The line with "ATOM 36 C CA", the line with "ATOM 47 C CA", and all lines between them in the material below: return these exactly, and no others.

**DATA FOR THIS EXERCISE**
▬▬▬▬▬▬

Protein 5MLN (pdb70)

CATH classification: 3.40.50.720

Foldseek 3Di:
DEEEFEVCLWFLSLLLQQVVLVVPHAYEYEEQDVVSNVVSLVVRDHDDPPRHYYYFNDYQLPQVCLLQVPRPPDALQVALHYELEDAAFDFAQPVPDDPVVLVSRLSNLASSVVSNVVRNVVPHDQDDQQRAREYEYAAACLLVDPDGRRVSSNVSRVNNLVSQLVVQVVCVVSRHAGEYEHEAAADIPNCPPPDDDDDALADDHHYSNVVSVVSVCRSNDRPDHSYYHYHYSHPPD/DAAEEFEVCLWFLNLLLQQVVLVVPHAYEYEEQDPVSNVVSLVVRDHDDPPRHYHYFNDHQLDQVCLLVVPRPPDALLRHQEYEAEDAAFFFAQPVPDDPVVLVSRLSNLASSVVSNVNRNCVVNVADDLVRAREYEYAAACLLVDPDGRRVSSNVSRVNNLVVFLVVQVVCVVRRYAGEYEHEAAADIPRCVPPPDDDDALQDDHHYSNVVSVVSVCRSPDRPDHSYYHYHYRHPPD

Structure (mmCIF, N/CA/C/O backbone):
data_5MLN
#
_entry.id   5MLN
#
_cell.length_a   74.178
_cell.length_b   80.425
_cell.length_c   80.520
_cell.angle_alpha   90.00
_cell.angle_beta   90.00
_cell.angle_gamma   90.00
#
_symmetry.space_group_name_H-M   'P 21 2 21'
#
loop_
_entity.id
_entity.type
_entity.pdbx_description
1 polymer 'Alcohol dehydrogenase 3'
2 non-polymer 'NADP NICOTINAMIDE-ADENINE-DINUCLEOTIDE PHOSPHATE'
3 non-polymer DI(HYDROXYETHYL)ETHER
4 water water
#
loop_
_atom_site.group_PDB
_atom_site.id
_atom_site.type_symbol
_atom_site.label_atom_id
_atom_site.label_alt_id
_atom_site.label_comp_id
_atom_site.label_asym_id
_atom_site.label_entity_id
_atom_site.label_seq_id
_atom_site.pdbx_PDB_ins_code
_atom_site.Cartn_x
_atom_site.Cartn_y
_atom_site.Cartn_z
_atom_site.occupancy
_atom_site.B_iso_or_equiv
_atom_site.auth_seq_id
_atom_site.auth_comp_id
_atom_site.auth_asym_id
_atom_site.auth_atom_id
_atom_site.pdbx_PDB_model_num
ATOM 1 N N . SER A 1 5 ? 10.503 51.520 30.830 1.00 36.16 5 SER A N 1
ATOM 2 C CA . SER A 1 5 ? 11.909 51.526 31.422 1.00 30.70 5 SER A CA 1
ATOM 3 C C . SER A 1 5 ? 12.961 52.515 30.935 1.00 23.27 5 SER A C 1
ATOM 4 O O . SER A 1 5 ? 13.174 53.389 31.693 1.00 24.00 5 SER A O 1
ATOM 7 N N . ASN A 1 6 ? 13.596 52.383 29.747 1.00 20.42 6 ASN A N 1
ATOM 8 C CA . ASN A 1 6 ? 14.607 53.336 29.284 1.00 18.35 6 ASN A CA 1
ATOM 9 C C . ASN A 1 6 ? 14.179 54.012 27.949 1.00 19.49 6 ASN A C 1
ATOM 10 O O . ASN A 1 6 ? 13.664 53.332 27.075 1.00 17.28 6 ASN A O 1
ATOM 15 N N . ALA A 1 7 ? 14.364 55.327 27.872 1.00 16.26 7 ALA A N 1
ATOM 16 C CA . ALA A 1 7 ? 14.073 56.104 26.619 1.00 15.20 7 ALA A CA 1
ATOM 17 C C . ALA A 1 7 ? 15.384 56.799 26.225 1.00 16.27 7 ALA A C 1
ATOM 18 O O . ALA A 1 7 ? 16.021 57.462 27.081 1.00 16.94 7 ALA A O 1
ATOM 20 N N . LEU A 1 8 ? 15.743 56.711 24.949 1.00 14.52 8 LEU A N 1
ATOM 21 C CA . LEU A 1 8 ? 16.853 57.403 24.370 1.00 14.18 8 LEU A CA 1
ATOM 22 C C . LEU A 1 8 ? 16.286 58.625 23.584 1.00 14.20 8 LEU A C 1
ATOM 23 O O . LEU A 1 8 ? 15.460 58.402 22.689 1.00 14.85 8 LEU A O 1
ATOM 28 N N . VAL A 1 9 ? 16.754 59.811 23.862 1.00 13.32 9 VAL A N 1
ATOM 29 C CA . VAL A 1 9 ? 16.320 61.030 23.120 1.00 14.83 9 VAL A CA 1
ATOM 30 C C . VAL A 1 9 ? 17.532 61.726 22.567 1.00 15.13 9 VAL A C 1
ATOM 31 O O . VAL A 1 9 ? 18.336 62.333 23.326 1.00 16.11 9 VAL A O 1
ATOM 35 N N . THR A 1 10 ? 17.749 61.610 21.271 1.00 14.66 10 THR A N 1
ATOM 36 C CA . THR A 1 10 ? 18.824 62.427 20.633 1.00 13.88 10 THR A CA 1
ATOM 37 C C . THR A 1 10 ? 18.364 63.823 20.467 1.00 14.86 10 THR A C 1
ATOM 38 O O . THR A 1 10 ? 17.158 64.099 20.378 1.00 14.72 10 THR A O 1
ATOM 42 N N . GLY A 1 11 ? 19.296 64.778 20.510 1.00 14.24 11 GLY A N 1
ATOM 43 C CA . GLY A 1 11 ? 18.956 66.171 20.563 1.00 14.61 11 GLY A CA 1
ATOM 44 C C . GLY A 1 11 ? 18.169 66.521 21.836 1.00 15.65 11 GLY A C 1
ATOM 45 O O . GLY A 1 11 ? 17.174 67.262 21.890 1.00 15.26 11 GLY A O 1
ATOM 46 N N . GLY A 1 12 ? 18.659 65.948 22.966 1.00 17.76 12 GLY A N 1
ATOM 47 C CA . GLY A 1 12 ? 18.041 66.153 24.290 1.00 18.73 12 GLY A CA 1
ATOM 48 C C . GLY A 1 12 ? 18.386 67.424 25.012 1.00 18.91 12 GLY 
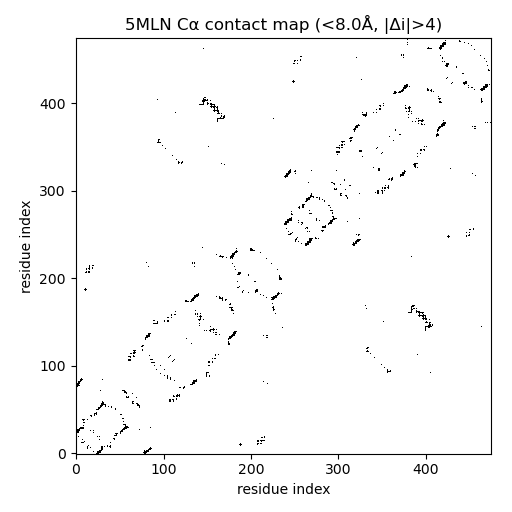A C 1
ATOM 49 O O . GLY A 1 12 ? 17.874 67.666 26.116 1.00 21.04 12 GLY A O 1
ATOM 50 N N . SER A 1 13 ? 19.214 68.266 24.443 1.00 16.81 13 SER A N 1
ATOM 51 C CA . SER A 1 13 ? 19.682 69.499 25.113 1.00 16.96 13 SER A CA 1
ATOM 52 C C . SER A 1 13 ? 18.821 70.730 25.085 1.00 18.54 13 SER A C 1
ATOM 53 O O . SER A 1 13 ? 19.091 71.690 25.777 1.00 19.31 13 SER A O 1
ATOM 56 N N . ARG A 1 14 ? 17.848 70.757 24.205 1.00 17.21 14 ARG A N 1
ATOM 57 C CA . ARG A 1 14 ? 16.980 71.879 24.026 1.00 17.88 14 ARG A CA 1
ATOM 58 C C . ARG A 1 14 ? 15.736 71.445 23.128 1.00 16.57 14 ARG A C 1
ATOM 59 O O . ARG A 1 14 ? 15.723 70.329 22.607 1.00 16.74 14 ARG A O 1
ATOM 67 N N . GLY A 1 15 ? 14.764 72.350 23.037 1.00 16.39 15 GLY A N 1
ATOM 68 C CA . GLY A 1 15 ? 13.733 72.220 22.003 1.00 15.55 15 GLY A CA 1
ATOM 69 C C . GLY A 1 15 ? 12.815 71.056 22.223 1.00 16.73 15 GLY A C 1
ATOM 70 O O . GLY A 1 15 ? 12.440 70.701 23.346 1.00 15.97 15 GLY A O 1
ATOM 71 N N .
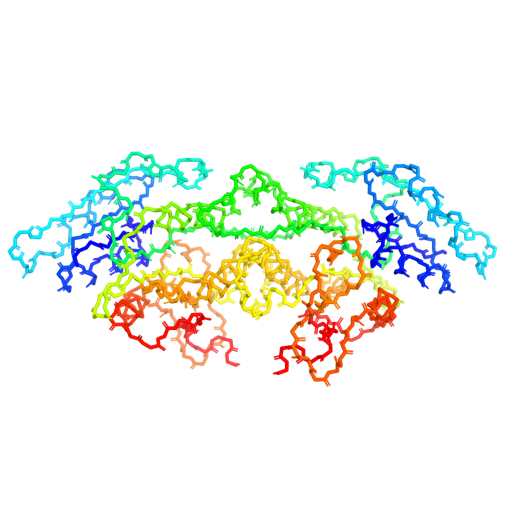 ILE A 1 16 ? 12.403 70.496 21.084 1.00 14.06 16 ILE A N 1
ATOM 72 C CA . ILE A 1 16 ? 11.493 69.363 21.084 1.00 14.35 16 ILE A CA 1
ATOM 73 C C . ILE A 1 16 ? 12.071 68.189 21.894 1.00 14.21 16 ILE A C 1
ATOM 74 O O . ILE A 1 16 ? 11.325 67.480 22.614 1.00 14.47 16 ILE A O 1
ATOM 79 N N . GLY A 1 17 ? 13.375 67.890 21.712 1.00 13.65 17 GLY A N 1
ATOM 80 C CA . GLY A 1 17 ? 13.950 66.778 22.402 1.00 13.50 17 GLY A CA 1
ATOM 81 C C . GLY A 1 17 ? 13.898 66.958 23.928 1.00 14.53 17 GLY A C 1
ATOM 82 O O . GLY A 1 17 ? 13.608 66.041 24.663 1.00 14.01 17 GLY A O 1
ATOM 83 N N . ALA A 1 18 ? 14.268 68.152 24.407 1.00 14.12 18 ALA A N 1
ATOM 84 C CA . ALA A 1 18 ? 14.222 68.438 25.853 1.00 14.53 18 ALA A CA 1
ATOM 85 C C . ALA A 1 18 ? 12.794 68.309 26.346 1.00 15.61 18 ALA A C 1
ATOM 86 O O . ALA A 1 18 ? 12.562 67.715 27.411 1.00 15.69 18 ALA A O 1
ATOM 88 N N . ALA A 1 19 ? 11.807 68.826 25.620 1.00 14.49 19 ALA A N 1
ATOM 89 C CA . ALA A 1 19 ? 10.432 68.756 26.083 1.00 14.39 19 ALA A CA 1
ATOM 90 C C . ALA A 1 19 ? 9.934 67.304 26.102 1.00 15.32 19 ALA A C 1
ATOM 91 O O . ALA A 1 19 ? 9.183 66.909 27.032 1.00 16.15 19 ALA A O 1
ATOM 93 N N . SER A 1 20 ? 10.355 66.536 25.106 1.00 15.31 20 SER A N 1
ATOM 94 C CA . SER A 1 20 ? 10.003 65.133 25.025 1.00 15.20 20 SER A CA 1
ATOM 95 C C . SER A 1 20 ? 10.602 64.319 26.206 1.00 14.88 20 SER A C 1
ATOM 96 O O . SER A 1 20 ? 9.942 63.477 26.789 1.00 15.79 20 SER A O 1
ATOM 99 N N . ALA A 1 21 ? 11.879 64.598 26.510 1.00 14.89 21 ALA A N 1
ATOM 100 C CA . ALA A 1 21 ? 12.560 63.976 27.636 1.00 14.53 21 ALA A CA 1
ATOM 101 C C . ALA A 1 21 ? 11.838 64.291 28.953 1.00 15.25 21 ALA A C 1
ATOM 102 O O . ALA A 1 21 ? 11.664 63.398 29.762 1.00 17.07 21 ALA A O 1
ATOM 104 N N . ILE A 1 22 ? 11.401 65.514 29.142 1.00 16.58 22 ILE A N 1
ATOM 105 C CA . ILE A 1 22 ? 10.662 65.903 30.372 1.00 17.17 22 ILE A CA 1
ATOM 106 C C . ILE A 1 22 ? 9.379 65.053 30.499 1.00 18.94 22 ILE A C 1
ATOM 107 O O . ILE A 1 22 ? 9.115 64.422 31.563 1.00 18.41 22 ILE A O 1
ATOM 112 N N . LYS A 1 23 ? 8.619 64.947 29.400 1.00 17.09 23 LYS A N 1
ATOM 113 C CA . LYS A 1 23 ? 7.392 64.231 29.464 1.00 18.76 23 LYS A CA 1
ATOM 114 C C . LYS A 1 23 ? 7.606 62.763 29.633 1.00 18.99 23 LYS A C 1
ATOM 115 O O . LYS A 1 23 ? 6.807 62.127 30.333 1.00 18.65 23 LYS A O 1
ATOM 121 N N . LEU A 1 24 ? 8.631 62.168 29.011 1.00 15.70 24 LEU A N 1
ATOM 122 C CA . LEU A 1 24 ? 8.911 60.767 29.191 1.00 16.32 24 LEU A CA 1
ATOM 123 C C . LEU A 1 24 ? 9.344 60.503 30.656 1.00 17.13 24 LEU A C 1
ATOM 124 O O . LEU A 1 24 ? 8.996 59.468 31.224 1.00 18.98 24 LEU A O 1
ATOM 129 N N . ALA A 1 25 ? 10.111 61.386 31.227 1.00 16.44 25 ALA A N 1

▬▬▬▬▬▬

**RESULT OF THE EXERCISE**
ATOM 36 C CA . THR A 1 10 ? 18.824 62.427 20.633 1.00 13.88 10 THR A CA 1
ATOM 37 C C . THR A 1 10 ? 18.364 63.823 20.467 1.00 14.86 10 THR A C 1
ATOM 38 O O . THR A 1 10 ? 17.158 64.099 20.378 1.00 14.72 10 THR A O 1
ATOM 42 N N . GLY A 1 11 ? 19.296 64.778 20.510 1.00 14.24 11 GLY A N 1
ATOM 43 C CA . GLY A 1 11 ? 18.956 66.171 20.563 1.00 14.61 11 GLY A CA 1
ATOM 44 C C . GLY A 1 11 ? 18.169 66.521 21.836 1.00 15.65 11 GLY A C 1
ATOM 45 O O . GLY A 1 11 ? 17.174 67.262 21.890 1.00 15.26 11 GLY A O 1
ATOM 46 N N . GLY A 1 12 ? 18.659 65.948 22.966 1.00 17.76 12 GLY A N 1
ATOM 47 C CA . GLY A 1 12 ? 18.041 66.153 24.290 1.00 18.73 12 GLY A CA 1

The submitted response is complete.